Par Leah Klaer, 13 ans.

Moi aussi j’ai peur face à la police

Quand mes cheveux ne sont pas lisses

Ils nous attaquent sans raison

Et font de notre sang leurs délices

Et ce même dans nos maisons

On me demande parfois mais t’es qui, toi ?

Tu sais qu’au royaume de la justice les policiers sont rois ?

Des rats sans foi ni loi

Qui noient nos lois

La justice les borde dans des draps de soie

Et oui, cela va de soi

Qui les paie selon toi ?

À qui l’épée protège le toit ?

Quelles sont ces violences qu’on voit?

Quelles sont ces lois à la noix ?

À ces mensonges qui y croit ?

« À chacun de porter sa croix »

Quand je les vois je suis ma voie

Je ne veux pas me faire avoir

J’ai si peur, j’en touche du bois

Tout ça parce que je suis Noire

Ils veulent repousser le passé

Tous ces noms qu’on a effacés

Ils ont de sacrés de tours de passe-passe

Au bout d’un moment ça passe pas

À qui le tour ?

Qui sera le prochain ?

Le méritera-t-il car c’est son destin ?

Après tout, la justice n’a pas d’importance

Tout ça qu’ils aient leur chance

Si tu les vois c’est ta dernière danse

Tout ça pour ces rats au cœur rance

Leur âme accumule les carences

Ils poignarderont ta mémoire à coups de lance

C’est ta faute, t’avais qu’à être Blanche

Tu ris quand tu vois ces tueries ?

Riras-tu quand tu les vivras?

Ils n’ont pas peur du public

Pour peu qu’ils aient leur fric

Vous avez parlé, c’est votre heure à toi et ta clique

On noiera votre mémoire dans une crique

Tout ça à cause d’une simple mimique

Tout ça parce que vous avez joué les comiques

Ils ont toujours une excuse

Quand on les accuse

Ils nous prennent pour des buses

De la mort ils sont les muses

Ils usent de beaucoup de ruses

Pour n’être la risée que de gens avisés

On joue beaucoup de flûte

Mais dans quel but ?

Tu l’ouvres ? On te bute

Les preuves ? On les réfute

Elles sont irréfutables ?

Oui, c’est pour ça qu’ils sont détestables

L’autopsie ? C’est une fable

Les témoins ? Leurs versions sont malléables

Quelle bande de pantins impressionnables

Police, justice, les voix de la justice ?
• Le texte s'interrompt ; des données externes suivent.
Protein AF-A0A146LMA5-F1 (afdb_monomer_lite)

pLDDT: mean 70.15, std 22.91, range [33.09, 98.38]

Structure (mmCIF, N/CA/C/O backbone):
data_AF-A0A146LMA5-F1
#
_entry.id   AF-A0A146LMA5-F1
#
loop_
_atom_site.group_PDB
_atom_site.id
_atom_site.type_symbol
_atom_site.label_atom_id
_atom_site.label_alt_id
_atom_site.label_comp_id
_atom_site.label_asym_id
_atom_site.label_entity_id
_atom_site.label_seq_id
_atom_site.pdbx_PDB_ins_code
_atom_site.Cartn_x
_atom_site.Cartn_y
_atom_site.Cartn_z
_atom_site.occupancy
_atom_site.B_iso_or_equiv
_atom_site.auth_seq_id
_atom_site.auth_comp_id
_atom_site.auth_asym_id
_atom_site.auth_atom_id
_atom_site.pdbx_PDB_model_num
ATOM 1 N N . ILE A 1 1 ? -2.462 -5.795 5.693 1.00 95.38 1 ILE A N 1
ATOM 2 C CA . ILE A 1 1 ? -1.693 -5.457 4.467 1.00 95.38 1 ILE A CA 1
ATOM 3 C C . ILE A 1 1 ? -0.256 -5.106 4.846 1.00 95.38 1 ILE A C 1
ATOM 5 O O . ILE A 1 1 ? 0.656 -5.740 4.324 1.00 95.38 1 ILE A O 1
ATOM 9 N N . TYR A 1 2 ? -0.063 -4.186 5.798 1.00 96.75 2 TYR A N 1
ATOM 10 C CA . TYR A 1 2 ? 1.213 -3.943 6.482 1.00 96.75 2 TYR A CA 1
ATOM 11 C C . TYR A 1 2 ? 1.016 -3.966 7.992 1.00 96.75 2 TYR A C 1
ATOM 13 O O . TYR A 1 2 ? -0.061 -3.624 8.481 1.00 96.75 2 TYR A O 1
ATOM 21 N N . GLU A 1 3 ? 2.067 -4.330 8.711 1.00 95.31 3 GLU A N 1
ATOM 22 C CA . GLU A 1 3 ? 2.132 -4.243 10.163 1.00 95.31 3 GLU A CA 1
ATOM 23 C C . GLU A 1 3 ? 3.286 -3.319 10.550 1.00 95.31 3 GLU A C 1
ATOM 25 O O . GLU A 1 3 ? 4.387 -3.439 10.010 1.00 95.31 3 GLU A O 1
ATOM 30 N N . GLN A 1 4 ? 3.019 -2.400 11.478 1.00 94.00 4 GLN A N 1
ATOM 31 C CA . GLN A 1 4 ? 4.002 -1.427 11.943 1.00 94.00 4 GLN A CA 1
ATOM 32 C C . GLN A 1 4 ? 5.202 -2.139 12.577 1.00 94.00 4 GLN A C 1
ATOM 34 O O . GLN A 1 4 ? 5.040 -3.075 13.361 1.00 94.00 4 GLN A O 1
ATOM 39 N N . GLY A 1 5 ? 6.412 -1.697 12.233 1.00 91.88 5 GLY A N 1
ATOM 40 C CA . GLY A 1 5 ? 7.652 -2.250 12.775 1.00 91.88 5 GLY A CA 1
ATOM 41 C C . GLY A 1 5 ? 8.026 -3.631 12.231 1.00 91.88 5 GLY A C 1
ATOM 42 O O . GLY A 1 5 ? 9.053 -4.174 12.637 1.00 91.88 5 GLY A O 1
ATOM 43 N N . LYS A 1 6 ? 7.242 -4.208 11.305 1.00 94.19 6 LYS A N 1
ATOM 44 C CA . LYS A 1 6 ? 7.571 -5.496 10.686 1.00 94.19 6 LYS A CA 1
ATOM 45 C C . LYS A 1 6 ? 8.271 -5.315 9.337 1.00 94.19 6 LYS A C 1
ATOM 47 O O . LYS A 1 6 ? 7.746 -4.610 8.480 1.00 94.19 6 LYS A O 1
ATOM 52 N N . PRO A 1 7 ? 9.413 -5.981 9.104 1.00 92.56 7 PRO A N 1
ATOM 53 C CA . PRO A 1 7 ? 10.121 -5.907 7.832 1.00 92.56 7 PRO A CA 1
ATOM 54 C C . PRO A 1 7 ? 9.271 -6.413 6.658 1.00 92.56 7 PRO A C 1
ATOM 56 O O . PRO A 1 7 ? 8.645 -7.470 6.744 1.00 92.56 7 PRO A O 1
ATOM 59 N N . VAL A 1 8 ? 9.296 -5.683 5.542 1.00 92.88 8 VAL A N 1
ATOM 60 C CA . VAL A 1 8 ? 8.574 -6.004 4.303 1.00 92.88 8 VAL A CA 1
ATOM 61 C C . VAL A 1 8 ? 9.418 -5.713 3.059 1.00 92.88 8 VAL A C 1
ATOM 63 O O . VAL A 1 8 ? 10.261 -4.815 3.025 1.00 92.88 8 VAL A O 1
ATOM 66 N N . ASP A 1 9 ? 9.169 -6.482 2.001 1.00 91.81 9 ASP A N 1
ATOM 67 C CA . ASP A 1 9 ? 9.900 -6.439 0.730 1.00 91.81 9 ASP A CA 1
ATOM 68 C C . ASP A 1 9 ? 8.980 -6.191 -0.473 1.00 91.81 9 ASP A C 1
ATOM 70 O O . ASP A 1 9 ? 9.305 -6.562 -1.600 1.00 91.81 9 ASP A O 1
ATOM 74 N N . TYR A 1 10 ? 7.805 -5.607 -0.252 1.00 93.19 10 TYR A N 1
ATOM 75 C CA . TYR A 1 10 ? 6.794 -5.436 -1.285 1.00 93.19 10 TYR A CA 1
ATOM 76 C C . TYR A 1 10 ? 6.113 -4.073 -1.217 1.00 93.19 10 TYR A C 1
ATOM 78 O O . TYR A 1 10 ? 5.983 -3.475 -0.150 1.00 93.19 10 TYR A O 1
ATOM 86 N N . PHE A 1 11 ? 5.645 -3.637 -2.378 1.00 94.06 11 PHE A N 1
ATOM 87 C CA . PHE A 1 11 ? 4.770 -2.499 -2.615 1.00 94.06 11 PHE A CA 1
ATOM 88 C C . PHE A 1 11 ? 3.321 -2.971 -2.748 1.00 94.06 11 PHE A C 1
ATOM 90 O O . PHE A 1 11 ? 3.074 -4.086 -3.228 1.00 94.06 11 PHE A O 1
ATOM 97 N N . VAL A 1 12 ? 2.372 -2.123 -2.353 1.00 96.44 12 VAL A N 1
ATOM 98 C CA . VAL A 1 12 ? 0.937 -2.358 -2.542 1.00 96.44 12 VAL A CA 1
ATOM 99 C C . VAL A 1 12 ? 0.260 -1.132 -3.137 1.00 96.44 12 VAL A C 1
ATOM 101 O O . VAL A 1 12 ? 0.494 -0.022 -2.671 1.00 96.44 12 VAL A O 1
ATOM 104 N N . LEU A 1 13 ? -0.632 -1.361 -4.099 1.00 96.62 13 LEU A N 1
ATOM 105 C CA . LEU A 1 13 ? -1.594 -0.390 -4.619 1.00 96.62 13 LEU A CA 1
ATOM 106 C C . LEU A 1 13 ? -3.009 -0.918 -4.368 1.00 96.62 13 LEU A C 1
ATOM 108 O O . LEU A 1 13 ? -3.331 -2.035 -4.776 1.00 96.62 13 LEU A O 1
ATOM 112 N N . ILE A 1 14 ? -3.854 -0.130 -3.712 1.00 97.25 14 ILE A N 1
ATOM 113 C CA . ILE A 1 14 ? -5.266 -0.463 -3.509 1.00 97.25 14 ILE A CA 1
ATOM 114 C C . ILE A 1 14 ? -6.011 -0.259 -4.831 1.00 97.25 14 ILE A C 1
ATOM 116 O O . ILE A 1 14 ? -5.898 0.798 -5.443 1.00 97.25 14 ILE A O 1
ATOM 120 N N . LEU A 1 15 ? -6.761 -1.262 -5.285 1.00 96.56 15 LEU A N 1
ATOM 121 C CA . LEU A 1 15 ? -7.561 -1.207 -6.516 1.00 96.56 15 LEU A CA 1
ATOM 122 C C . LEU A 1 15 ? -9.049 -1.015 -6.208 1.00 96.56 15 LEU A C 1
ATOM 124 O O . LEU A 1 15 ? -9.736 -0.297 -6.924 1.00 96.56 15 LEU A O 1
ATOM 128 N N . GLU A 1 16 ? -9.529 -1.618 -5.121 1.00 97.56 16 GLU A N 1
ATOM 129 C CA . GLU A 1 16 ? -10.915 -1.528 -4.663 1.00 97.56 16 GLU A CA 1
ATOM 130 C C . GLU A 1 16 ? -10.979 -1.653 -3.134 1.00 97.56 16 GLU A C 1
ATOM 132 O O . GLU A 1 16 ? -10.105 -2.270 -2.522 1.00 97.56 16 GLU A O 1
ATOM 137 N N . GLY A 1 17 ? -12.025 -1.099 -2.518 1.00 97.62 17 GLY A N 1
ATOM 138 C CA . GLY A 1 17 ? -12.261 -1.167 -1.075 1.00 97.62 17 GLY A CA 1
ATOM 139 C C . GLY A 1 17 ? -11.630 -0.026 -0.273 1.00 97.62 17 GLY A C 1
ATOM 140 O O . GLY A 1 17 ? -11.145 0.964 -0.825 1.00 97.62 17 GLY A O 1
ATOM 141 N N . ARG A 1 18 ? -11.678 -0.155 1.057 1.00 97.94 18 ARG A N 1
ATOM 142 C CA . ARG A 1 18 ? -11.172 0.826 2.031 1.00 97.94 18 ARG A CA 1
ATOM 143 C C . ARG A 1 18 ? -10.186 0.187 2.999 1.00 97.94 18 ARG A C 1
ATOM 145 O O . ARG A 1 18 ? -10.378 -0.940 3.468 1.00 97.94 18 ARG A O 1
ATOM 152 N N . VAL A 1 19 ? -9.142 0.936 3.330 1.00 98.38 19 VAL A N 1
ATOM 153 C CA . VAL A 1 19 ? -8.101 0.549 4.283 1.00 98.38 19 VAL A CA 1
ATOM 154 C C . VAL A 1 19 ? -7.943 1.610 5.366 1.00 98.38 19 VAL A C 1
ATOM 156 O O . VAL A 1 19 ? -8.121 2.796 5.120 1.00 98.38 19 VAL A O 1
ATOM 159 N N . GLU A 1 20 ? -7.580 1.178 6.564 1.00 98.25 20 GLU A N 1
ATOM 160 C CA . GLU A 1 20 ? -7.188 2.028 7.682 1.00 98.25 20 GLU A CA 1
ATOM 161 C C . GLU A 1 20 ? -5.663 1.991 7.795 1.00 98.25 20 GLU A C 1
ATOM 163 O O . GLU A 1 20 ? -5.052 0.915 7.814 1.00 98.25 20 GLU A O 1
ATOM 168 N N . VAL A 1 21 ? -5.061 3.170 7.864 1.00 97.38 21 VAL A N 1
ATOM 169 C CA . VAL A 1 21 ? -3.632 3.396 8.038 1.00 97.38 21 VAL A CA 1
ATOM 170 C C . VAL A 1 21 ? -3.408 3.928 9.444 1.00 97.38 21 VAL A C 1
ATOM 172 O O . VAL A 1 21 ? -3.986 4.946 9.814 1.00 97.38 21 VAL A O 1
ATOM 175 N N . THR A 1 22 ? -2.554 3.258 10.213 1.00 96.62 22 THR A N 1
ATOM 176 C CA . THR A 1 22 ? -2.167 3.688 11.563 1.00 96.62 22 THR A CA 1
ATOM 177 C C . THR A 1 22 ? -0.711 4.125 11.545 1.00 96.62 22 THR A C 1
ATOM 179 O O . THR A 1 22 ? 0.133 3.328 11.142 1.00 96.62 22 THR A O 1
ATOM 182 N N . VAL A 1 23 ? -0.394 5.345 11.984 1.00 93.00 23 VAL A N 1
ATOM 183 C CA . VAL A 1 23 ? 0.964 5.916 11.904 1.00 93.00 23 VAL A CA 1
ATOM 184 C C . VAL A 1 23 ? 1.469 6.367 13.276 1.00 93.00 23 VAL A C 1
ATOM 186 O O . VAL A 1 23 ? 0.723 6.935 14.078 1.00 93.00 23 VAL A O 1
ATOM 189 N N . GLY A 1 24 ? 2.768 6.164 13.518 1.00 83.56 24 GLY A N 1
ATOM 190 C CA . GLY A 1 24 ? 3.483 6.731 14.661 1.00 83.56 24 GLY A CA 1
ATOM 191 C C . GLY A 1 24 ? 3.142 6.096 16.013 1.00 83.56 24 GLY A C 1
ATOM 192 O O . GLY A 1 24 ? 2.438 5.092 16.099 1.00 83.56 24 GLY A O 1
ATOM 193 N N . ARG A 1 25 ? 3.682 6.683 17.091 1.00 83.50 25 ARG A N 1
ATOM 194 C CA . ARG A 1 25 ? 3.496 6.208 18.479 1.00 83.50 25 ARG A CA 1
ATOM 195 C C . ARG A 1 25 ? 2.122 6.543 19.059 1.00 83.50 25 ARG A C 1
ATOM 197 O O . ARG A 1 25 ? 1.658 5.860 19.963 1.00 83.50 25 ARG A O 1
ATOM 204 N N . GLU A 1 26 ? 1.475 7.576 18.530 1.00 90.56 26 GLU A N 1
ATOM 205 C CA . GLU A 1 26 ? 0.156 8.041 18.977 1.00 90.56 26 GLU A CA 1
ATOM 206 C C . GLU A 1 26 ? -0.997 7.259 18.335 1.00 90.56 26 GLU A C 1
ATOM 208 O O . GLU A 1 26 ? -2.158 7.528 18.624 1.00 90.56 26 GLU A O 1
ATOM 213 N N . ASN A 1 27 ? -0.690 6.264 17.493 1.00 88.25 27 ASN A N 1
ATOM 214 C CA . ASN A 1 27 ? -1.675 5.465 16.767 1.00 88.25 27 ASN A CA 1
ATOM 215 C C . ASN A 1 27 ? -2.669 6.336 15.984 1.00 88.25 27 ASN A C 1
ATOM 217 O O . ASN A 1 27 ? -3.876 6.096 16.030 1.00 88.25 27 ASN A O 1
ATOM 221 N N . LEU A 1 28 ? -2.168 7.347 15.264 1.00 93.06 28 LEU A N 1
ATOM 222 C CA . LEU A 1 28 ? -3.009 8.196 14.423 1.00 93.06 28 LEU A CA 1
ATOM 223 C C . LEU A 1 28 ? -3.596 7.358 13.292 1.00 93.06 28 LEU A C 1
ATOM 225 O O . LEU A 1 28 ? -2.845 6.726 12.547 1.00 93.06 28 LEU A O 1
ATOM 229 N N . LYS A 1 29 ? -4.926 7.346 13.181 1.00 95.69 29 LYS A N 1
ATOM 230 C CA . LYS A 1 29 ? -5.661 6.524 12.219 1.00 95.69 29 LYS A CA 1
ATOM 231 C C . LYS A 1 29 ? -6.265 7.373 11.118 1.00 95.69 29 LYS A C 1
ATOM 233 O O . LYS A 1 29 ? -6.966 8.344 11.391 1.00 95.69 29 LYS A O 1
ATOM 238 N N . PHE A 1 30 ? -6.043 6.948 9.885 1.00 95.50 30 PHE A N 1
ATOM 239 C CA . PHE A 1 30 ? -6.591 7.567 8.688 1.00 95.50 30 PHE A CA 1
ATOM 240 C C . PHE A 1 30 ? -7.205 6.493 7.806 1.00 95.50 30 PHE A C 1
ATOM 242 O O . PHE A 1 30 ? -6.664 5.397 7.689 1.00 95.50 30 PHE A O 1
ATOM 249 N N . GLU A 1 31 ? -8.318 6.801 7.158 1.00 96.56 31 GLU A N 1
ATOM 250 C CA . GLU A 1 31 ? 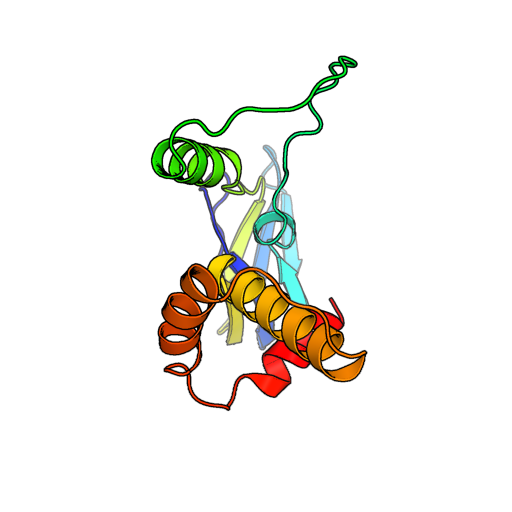-8.890 5.915 6.152 1.00 96.56 31 GLU A CA 1
ATOM 251 C C . GLU A 1 31 ? -8.372 6.292 4.760 1.00 96.56 31 GLU A C 1
ATOM 253 O O . GLU A 1 31 ? -8.106 7.456 4.460 1.00 96.56 31 GLU A O 1
ATOM 258 N N . SER A 1 32 ? -8.199 5.300 3.897 1.00 95.19 32 SER A N 1
ATOM 259 C CA . SER A 1 32 ? -7.737 5.449 2.522 1.00 95.19 32 SER A CA 1
ATOM 260 C C . SER A 1 32 ? -8.521 4.521 1.599 1.00 95.19 32 SER A C 1
ATOM 262 O O . SER A 1 32 ? -8.955 3.441 1.998 1.00 95.19 32 SER A O 1
ATOM 264 N N . GLY A 1 33 ? -8.734 4.967 0.362 1.00 94.62 33 GLY A N 1
ATOM 265 C CA . GLY A 1 33 ? -9.548 4.272 -0.636 1.00 94.62 33 GLY A CA 1
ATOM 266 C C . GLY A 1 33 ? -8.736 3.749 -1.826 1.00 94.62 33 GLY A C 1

Non, la face de l’injustice

C’est la fête dans la tess

C’est la rue c’est la hess

La vie est dure c’est la dèche

Mais ils leur font de la lèche ?

Qui a bien pu vendre la mèche ?

Avec la police pas d’ami-ami donc attention

La cité c’est pas Miami

Toute la ville est sous tension

On se croirait à Clichy en 2005

La justice est sous pression

Pour la police on trinque

Rappelez vous de Rennes en 2016

Voyez qui tient les rênes

Voyez ces chaînes qui nous freinent

Cette vérité atroce, qui nous gêne

Oui, elle est là, avec la haine

ACAB !

La police on t’accable !

Toi aussi la justice exécrable !

Le gouvernement ? Bande d’incapables !

C’est rien c’est la rue

C’est pas pour ça qu’il faut que ça continue

Un pas de travers et on te tue

C’est nos protecteurs qu’on doit fuir

Ce sont des porteurs de haine, le Diable les admire et l’enfer les inspire

Ils ne se cachent plus dans la nuit

Ils se montrent quand la lumière luit

Même quand la ville vit

Mais aussi quand la ville est vide

Tu ferais bien de te taire

Sinon tu vivras un enfer sur terre

Bah ouais la vie c’est pas super

Tu finiras six pieds sous terre

La mort et toi ferez la paire

Pour te pleurer y’aura ta mère

Pour te pleurer y’aura ton père

Pour t’oublier y’aura ton maire

Prends tes cliques et tes claques avant que tu clamses

Fais vite sinon ce sera ta dernière valse.